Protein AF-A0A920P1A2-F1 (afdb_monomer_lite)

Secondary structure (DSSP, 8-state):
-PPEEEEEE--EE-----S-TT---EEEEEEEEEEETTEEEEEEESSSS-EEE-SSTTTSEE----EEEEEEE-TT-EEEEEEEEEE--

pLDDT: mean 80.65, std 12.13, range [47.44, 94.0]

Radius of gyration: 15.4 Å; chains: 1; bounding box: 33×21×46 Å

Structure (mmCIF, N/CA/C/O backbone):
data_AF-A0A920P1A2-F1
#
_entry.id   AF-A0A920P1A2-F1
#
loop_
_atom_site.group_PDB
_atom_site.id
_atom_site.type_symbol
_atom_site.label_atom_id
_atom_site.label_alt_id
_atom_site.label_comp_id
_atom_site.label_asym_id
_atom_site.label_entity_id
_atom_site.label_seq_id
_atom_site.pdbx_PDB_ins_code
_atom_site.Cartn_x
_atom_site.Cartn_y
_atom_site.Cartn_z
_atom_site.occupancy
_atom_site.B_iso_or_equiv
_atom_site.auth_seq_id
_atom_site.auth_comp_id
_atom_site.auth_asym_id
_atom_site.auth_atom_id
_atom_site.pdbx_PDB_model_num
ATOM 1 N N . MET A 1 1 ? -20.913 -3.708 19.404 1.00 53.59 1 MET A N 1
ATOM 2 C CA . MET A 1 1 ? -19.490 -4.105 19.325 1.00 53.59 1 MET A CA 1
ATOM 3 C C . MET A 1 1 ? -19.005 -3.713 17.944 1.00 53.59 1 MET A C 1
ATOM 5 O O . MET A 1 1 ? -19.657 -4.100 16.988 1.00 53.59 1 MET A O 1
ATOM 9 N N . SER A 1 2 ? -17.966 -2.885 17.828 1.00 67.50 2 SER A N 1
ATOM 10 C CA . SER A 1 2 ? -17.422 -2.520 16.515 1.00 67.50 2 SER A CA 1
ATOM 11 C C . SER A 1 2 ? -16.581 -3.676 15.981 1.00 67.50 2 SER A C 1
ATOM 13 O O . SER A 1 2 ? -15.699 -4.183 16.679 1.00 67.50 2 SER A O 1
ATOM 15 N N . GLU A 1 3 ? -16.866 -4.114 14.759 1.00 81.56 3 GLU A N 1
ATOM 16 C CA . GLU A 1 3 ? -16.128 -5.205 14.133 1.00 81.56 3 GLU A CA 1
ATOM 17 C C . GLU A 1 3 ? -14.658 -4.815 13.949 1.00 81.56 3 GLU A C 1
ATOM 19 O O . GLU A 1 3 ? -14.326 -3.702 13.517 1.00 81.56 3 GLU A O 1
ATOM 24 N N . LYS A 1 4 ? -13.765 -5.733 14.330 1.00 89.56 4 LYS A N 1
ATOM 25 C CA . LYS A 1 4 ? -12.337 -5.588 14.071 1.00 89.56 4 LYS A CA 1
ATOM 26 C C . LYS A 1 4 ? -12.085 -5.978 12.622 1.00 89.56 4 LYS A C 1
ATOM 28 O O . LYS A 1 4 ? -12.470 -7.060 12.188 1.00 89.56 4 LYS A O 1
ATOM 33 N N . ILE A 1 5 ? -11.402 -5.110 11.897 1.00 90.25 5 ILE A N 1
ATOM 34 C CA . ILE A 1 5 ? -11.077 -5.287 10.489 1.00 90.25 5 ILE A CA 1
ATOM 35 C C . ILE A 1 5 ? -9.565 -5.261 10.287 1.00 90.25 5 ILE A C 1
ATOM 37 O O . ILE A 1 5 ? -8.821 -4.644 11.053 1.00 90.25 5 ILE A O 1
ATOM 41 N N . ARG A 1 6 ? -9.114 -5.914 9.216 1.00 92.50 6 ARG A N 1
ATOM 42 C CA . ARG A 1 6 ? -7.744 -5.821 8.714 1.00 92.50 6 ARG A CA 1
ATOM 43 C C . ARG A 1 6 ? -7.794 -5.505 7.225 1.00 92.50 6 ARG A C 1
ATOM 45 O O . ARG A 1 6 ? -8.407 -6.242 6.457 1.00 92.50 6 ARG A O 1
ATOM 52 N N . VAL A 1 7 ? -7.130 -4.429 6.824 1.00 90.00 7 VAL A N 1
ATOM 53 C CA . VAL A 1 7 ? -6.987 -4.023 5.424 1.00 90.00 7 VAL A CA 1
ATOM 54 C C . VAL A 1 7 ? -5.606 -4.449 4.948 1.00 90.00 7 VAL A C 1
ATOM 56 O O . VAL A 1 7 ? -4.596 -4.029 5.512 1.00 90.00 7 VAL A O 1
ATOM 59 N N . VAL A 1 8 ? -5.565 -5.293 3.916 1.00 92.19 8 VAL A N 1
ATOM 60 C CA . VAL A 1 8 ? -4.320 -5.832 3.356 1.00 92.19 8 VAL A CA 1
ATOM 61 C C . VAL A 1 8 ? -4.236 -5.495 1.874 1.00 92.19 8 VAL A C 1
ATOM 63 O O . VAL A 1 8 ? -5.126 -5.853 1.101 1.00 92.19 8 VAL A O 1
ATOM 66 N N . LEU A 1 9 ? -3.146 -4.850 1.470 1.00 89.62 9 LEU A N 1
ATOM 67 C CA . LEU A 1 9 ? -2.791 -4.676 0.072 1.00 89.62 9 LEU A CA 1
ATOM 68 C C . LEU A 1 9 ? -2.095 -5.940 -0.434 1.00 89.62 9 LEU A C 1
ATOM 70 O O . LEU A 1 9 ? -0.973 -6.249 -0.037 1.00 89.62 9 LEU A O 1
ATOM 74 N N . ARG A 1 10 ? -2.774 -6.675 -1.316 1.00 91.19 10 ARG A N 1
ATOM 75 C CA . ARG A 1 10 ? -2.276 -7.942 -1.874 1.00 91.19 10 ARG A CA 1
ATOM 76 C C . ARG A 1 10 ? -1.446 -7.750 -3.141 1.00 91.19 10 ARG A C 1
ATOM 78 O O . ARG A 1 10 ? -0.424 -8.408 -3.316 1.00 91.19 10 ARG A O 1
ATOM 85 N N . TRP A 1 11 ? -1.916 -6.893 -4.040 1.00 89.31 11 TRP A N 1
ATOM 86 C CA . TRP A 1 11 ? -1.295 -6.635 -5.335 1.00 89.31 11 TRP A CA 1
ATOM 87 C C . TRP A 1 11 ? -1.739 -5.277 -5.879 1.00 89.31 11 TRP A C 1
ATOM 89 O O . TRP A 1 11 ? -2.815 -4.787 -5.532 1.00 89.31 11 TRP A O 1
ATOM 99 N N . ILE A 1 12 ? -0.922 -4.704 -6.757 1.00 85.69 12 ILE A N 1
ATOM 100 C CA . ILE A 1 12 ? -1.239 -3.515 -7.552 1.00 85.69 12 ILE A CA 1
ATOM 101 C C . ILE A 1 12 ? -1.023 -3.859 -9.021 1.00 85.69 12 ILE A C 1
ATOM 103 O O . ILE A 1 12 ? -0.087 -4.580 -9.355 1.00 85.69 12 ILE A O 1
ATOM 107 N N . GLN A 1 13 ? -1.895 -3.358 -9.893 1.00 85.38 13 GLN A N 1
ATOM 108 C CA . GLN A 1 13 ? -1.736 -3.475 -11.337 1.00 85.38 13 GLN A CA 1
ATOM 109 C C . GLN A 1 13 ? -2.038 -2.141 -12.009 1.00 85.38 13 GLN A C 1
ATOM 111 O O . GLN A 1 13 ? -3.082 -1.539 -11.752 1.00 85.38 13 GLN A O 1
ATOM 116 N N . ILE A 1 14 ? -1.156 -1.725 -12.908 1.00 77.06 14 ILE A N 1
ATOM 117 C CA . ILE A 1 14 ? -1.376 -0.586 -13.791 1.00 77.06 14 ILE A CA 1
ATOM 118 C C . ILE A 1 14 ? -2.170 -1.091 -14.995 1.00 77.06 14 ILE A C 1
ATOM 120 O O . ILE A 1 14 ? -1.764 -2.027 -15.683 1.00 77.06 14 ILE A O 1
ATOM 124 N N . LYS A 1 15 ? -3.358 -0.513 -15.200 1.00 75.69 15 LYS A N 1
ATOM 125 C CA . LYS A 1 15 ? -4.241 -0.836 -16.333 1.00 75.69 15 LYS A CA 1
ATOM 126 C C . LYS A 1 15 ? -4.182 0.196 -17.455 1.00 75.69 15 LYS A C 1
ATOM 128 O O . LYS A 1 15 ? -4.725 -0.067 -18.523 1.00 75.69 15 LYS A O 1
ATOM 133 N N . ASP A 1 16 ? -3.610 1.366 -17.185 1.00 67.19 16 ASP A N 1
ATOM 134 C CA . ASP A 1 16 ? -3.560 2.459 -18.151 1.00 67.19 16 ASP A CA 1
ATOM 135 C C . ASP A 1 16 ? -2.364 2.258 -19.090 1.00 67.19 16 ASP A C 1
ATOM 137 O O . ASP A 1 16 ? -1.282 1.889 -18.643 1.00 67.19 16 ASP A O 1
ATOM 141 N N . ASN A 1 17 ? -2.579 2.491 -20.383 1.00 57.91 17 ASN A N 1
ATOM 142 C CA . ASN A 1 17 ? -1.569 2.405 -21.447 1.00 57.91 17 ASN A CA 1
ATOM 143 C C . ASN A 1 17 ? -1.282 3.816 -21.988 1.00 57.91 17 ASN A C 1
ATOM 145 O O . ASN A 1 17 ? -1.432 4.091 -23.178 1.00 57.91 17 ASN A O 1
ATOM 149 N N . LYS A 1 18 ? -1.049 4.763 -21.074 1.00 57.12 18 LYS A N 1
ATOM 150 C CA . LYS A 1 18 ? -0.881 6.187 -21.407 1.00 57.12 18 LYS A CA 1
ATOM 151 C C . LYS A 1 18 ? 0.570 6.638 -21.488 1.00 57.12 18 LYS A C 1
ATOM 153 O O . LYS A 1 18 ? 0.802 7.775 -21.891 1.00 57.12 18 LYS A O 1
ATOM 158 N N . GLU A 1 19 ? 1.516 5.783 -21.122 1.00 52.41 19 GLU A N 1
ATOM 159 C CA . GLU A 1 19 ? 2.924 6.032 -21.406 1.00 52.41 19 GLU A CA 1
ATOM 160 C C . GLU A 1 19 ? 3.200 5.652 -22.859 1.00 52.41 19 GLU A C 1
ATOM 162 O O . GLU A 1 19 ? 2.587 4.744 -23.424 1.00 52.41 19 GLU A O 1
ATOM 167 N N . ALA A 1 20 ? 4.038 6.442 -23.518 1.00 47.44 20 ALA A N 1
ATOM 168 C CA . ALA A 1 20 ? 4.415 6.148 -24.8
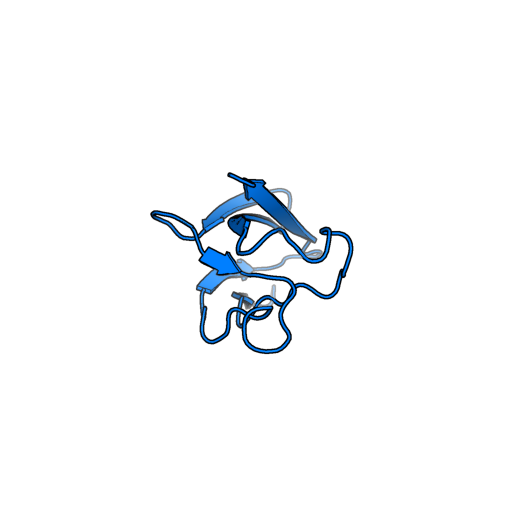82 1.00 47.44 20 ALA A CA 1
ATOM 169 C C . ALA A 1 20 ? 5.205 4.832 -24.914 1.00 47.44 20 ALA A C 1
ATOM 171 O O . ALA A 1 20 ? 5.919 4.525 -23.966 1.00 47.44 20 ALA A O 1
ATOM 172 N N . ALA A 1 21 ? 5.110 4.081 -26.016 1.00 50.00 21 ALA A N 1
ATOM 173 C CA . ALA A 1 21 ? 5.667 2.729 -26
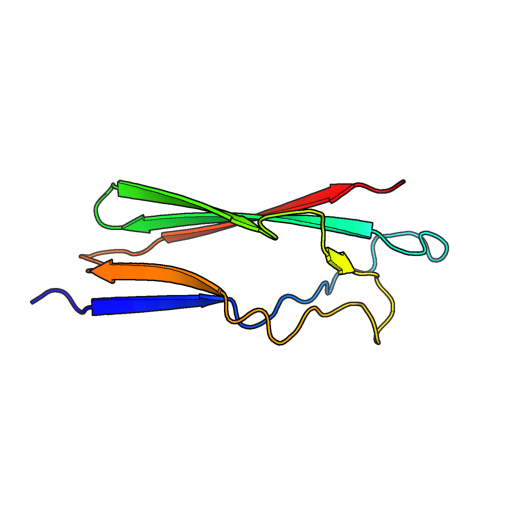.183 1.00 50.00 21 ALA A CA 1
ATOM 174 C C 
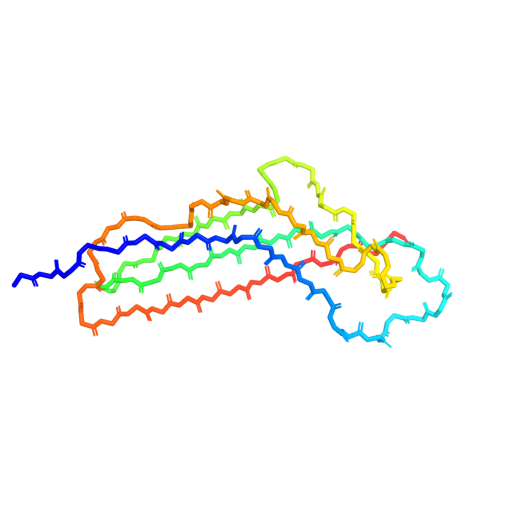. ALA A 1 21 ? 7.209 2.607 -26.041 1.00 50.00 21 ALA A C 1
ATOM 176 O O . ALA A 1 21 ? 7.778 1.583 -26.413 1.00 50.00 21 ALA A O 1
ATOM 177 N N . TRP A 1 22 ? 7.880 3.662 -25.578 1.00 50.16 22 TRP A N 1
ATOM 178 C CA . TRP A 1 22 ? 9.319 3.793 -25.382 1.00 50.16 22 TRP A CA 1
ATOM 179 C C . TRP A 1 22 ? 9.729 4.095 -23.927 1.00 50.16 22 TRP A C 1
ATOM 181 O O . TRP A 1 22 ? 10.928 4.165 -23.678 1.00 50.16 22 TRP A O 1
ATOM 191 N N . ASP A 1 23 ? 8.796 4.294 -22.983 1.00 56.34 23 ASP A N 1
ATOM 192 C CA . ASP A 1 23 ? 9.137 4.472 -21.560 1.00 56.34 23 ASP A CA 1
ATOM 193 C C . ASP A 1 23 ? 9.277 3.103 -20.886 1.00 56.34 23 ASP A C 1
ATOM 195 O O . ASP A 1 23 ? 8.309 2.406 -20.582 1.00 56.34 23 ASP A O 1
ATOM 199 N N . ASP A 1 24 ? 10.529 2.679 -20.737 1.00 59.28 24 ASP A N 1
ATOM 200 C CA . ASP A 1 24 ? 10.876 1.281 -20.500 1.00 59.28 24 ASP A CA 1
ATOM 201 C C . ASP A 1 24 ? 10.570 0.778 -19.080 1.00 59.28 24 ASP A C 1
ATOM 203 O O . ASP A 1 24 ? 10.428 -0.435 -18.924 1.00 59.28 24 ASP A O 1
ATOM 207 N N . GLU A 1 25 ? 10.447 1.650 -18.067 1.00 63.81 25 GLU A N 1
ATOM 208 C CA . GLU A 1 25 ? 10.135 1.303 -16.666 1.00 63.81 25 GLU A CA 1
ATOM 209 C C . GLU A 1 25 ? 9.894 2.561 -15.796 1.00 63.81 25 GLU A C 1
ATOM 211 O O . GLU A 1 25 ? 10.745 3.448 -15.739 1.00 63.81 25 GLU A O 1
ATOM 216 N N . GLY A 1 26 ? 8.766 2.625 -15.075 1.00 72.00 26 GLY A N 1
ATOM 217 C CA . GLY A 1 26 ? 8.467 3.701 -14.120 1.00 72.00 26 GLY A CA 1
ATOM 218 C C . GLY A 1 26 ? 8.821 3.320 -12.678 1.00 72.00 26 GLY A C 1
ATOM 219 O O . GLY A 1 26 ? 8.647 2.169 -12.259 1.00 72.00 26 GLY A O 1
ATOM 220 N N . GLU A 1 27 ? 9.300 4.286 -11.889 1.00 82.12 27 GLU A N 1
ATOM 221 C CA . GLU A 1 27 ? 9.584 4.091 -10.465 1.00 82.12 27 GLU A CA 1
ATOM 222 C C . GLU A 1 27 ? 8.356 4.479 -9.629 1.00 82.12 27 GLU A C 1
ATOM 224 O O . GLU A 1 27 ? 8.034 5.659 -9.460 1.00 82.12 27 GLU A O 1
ATOM 229 N N . PHE A 1 28 ? 7.667 3.483 -9.066 1.00 82.00 28 PHE A N 1
ATOM 230 C CA . PHE A 1 28 ? 6.436 3.706 -8.314 1.00 82.00 28 PHE A CA 1
ATOM 231 C C . PHE A 1 28 ? 6.663 3.708 -6.806 1.00 82.00 28 PHE A C 1
ATOM 233 O O . PHE A 1 28 ? 7.176 2.752 -6.214 1.00 82.00 28 PHE A O 1
ATOM 240 N N . ARG A 1 29 ? 6.173 4.773 -6.171 1.00 87.25 29 ARG A N 1
ATOM 241 C CA . ARG A 1 29 ? 5.905 4.834 -4.734 1.00 87.25 29 ARG A CA 1
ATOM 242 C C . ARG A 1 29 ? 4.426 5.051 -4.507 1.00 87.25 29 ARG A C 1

------------------------------------------------------------------------

Your instructions
Above are records; write out the lines from the one with "ATOM 120 O O" down to the one with "ATOM 174 C C", exactly, leaving the pictures out.

Task answer
ATOM 120 O O . ILE A 1 14 ? -1.764 -2.027 -15.683 1.00 77.06 14 ILE A O 1
ATOM 124 N N . LYS A 1 15 ? -3.358 -0.513 -15.200 1.00 75.69 15 LYS A N 1
ATOM 125 C CA . LYS A 1 15 ? -4.241 -0.836 -16.333 1.00 75.69 15 LYS A CA 1
ATOM 126 C C . LYS A 1 15 ? -4.182 0.196 -17.455 1.00 75.69 15 LYS A C 1
ATOM 128 O O . LYS A 1 15 ? -4.725 -0.067 -18.523 1.00 75.69 15 LYS A O 1
ATOM 133 N N . ASP A 1 16 ? -3.610 1.366 -17.185 1.00 67.19 16 ASP A N 1
ATOM 134 C CA . ASP A 1 16 ? -3.560 2.459 -18.151 1.00 67.19 16 ASP A CA 1
ATOM 135 C C . ASP A 1 16 ? -2.364 2.258 -19.090 1.00 67.19 16 ASP A C 1
ATOM 137 O O . ASP A 1 16 ? -1.282 1.889 -18.643 1.00 67.19 16 ASP A O 1
ATOM 141 N N . ASN A 1 17 ? -2.579 2.491 -20.383 1.00 57.91 17 ASN A N 1
ATOM 142 C CA . ASN A 1 17 ? -1.569 2.405 -21.447 1.00 57.91 17 ASN A CA 1
ATOM 143 C C . ASN A 1 17 ? -1.282 3.816 -21.988 1.00 57.91 17 ASN A C 1
ATOM 145 O O . ASN A 1 17 ? -1.432 4.091 -23.178 1.00 57.91 17 ASN A O 1
ATOM 149 N N . LYS A 1 18 ? -1.049 4.763 -21.074 1.00 57.12 18 LYS A N 1
ATOM 150 C CA . LYS A 1 18 ? -0.881 6.187 -21.407 1.00 57.12 18 LYS A CA 1
ATOM 151 C C . LYS A 1 18 ? 0.570 6.638 -21.488 1.00 57.12 18 LYS A C 1
ATOM 153 O O . LYS A 1 18 ? 0.802 7.775 -21.891 1.00 57.12 18 LYS A O 1
ATOM 158 N N . GLU A 1 19 ? 1.516 5.783 -21.122 1.00 52.41 19 GLU A N 1
ATOM 159 C CA . GLU A 1 19 ? 2.924 6.032 -21.406 1.00 52.41 19 GLU A CA 1
ATOM 160 C C . GLU A 1 19 ? 3.200 5.652 -22.859 1.00 52.41 19 GLU A C 1
ATOM 162 O O . GLU A 1 19 ? 2.587 4.744 -23.424 1.00 52.41 19 GLU A O 1
ATOM 167 N N . ALA A 1 20 ? 4.038 6.442 -23.518 1.00 47.44 20 ALA A N 1
ATOM 168 C CA . ALA A 1 20 ? 4.415 6.148 -24.8
82 1.00 47.44 20 ALA A CA 1
ATOM 169 C C . ALA A 1 20 ? 5.205 4.832 -24.914 1.00 47.44 20 ALA A C 1
ATOM 171 O O . ALA A 1 20 ? 5.919 4.525 -23.966 1.00 47.44 20 ALA A O 1
ATOM 172 N N . ALA A 1 21 ? 5.110 4.081 -26.016 1.00 50.00 21 ALA A N 1
ATOM 173 C CA . ALA A 1 21 ? 5.667 2.729 -26
.183 1.00 50.00 21 ALA A CA 1
ATOM 174 C C 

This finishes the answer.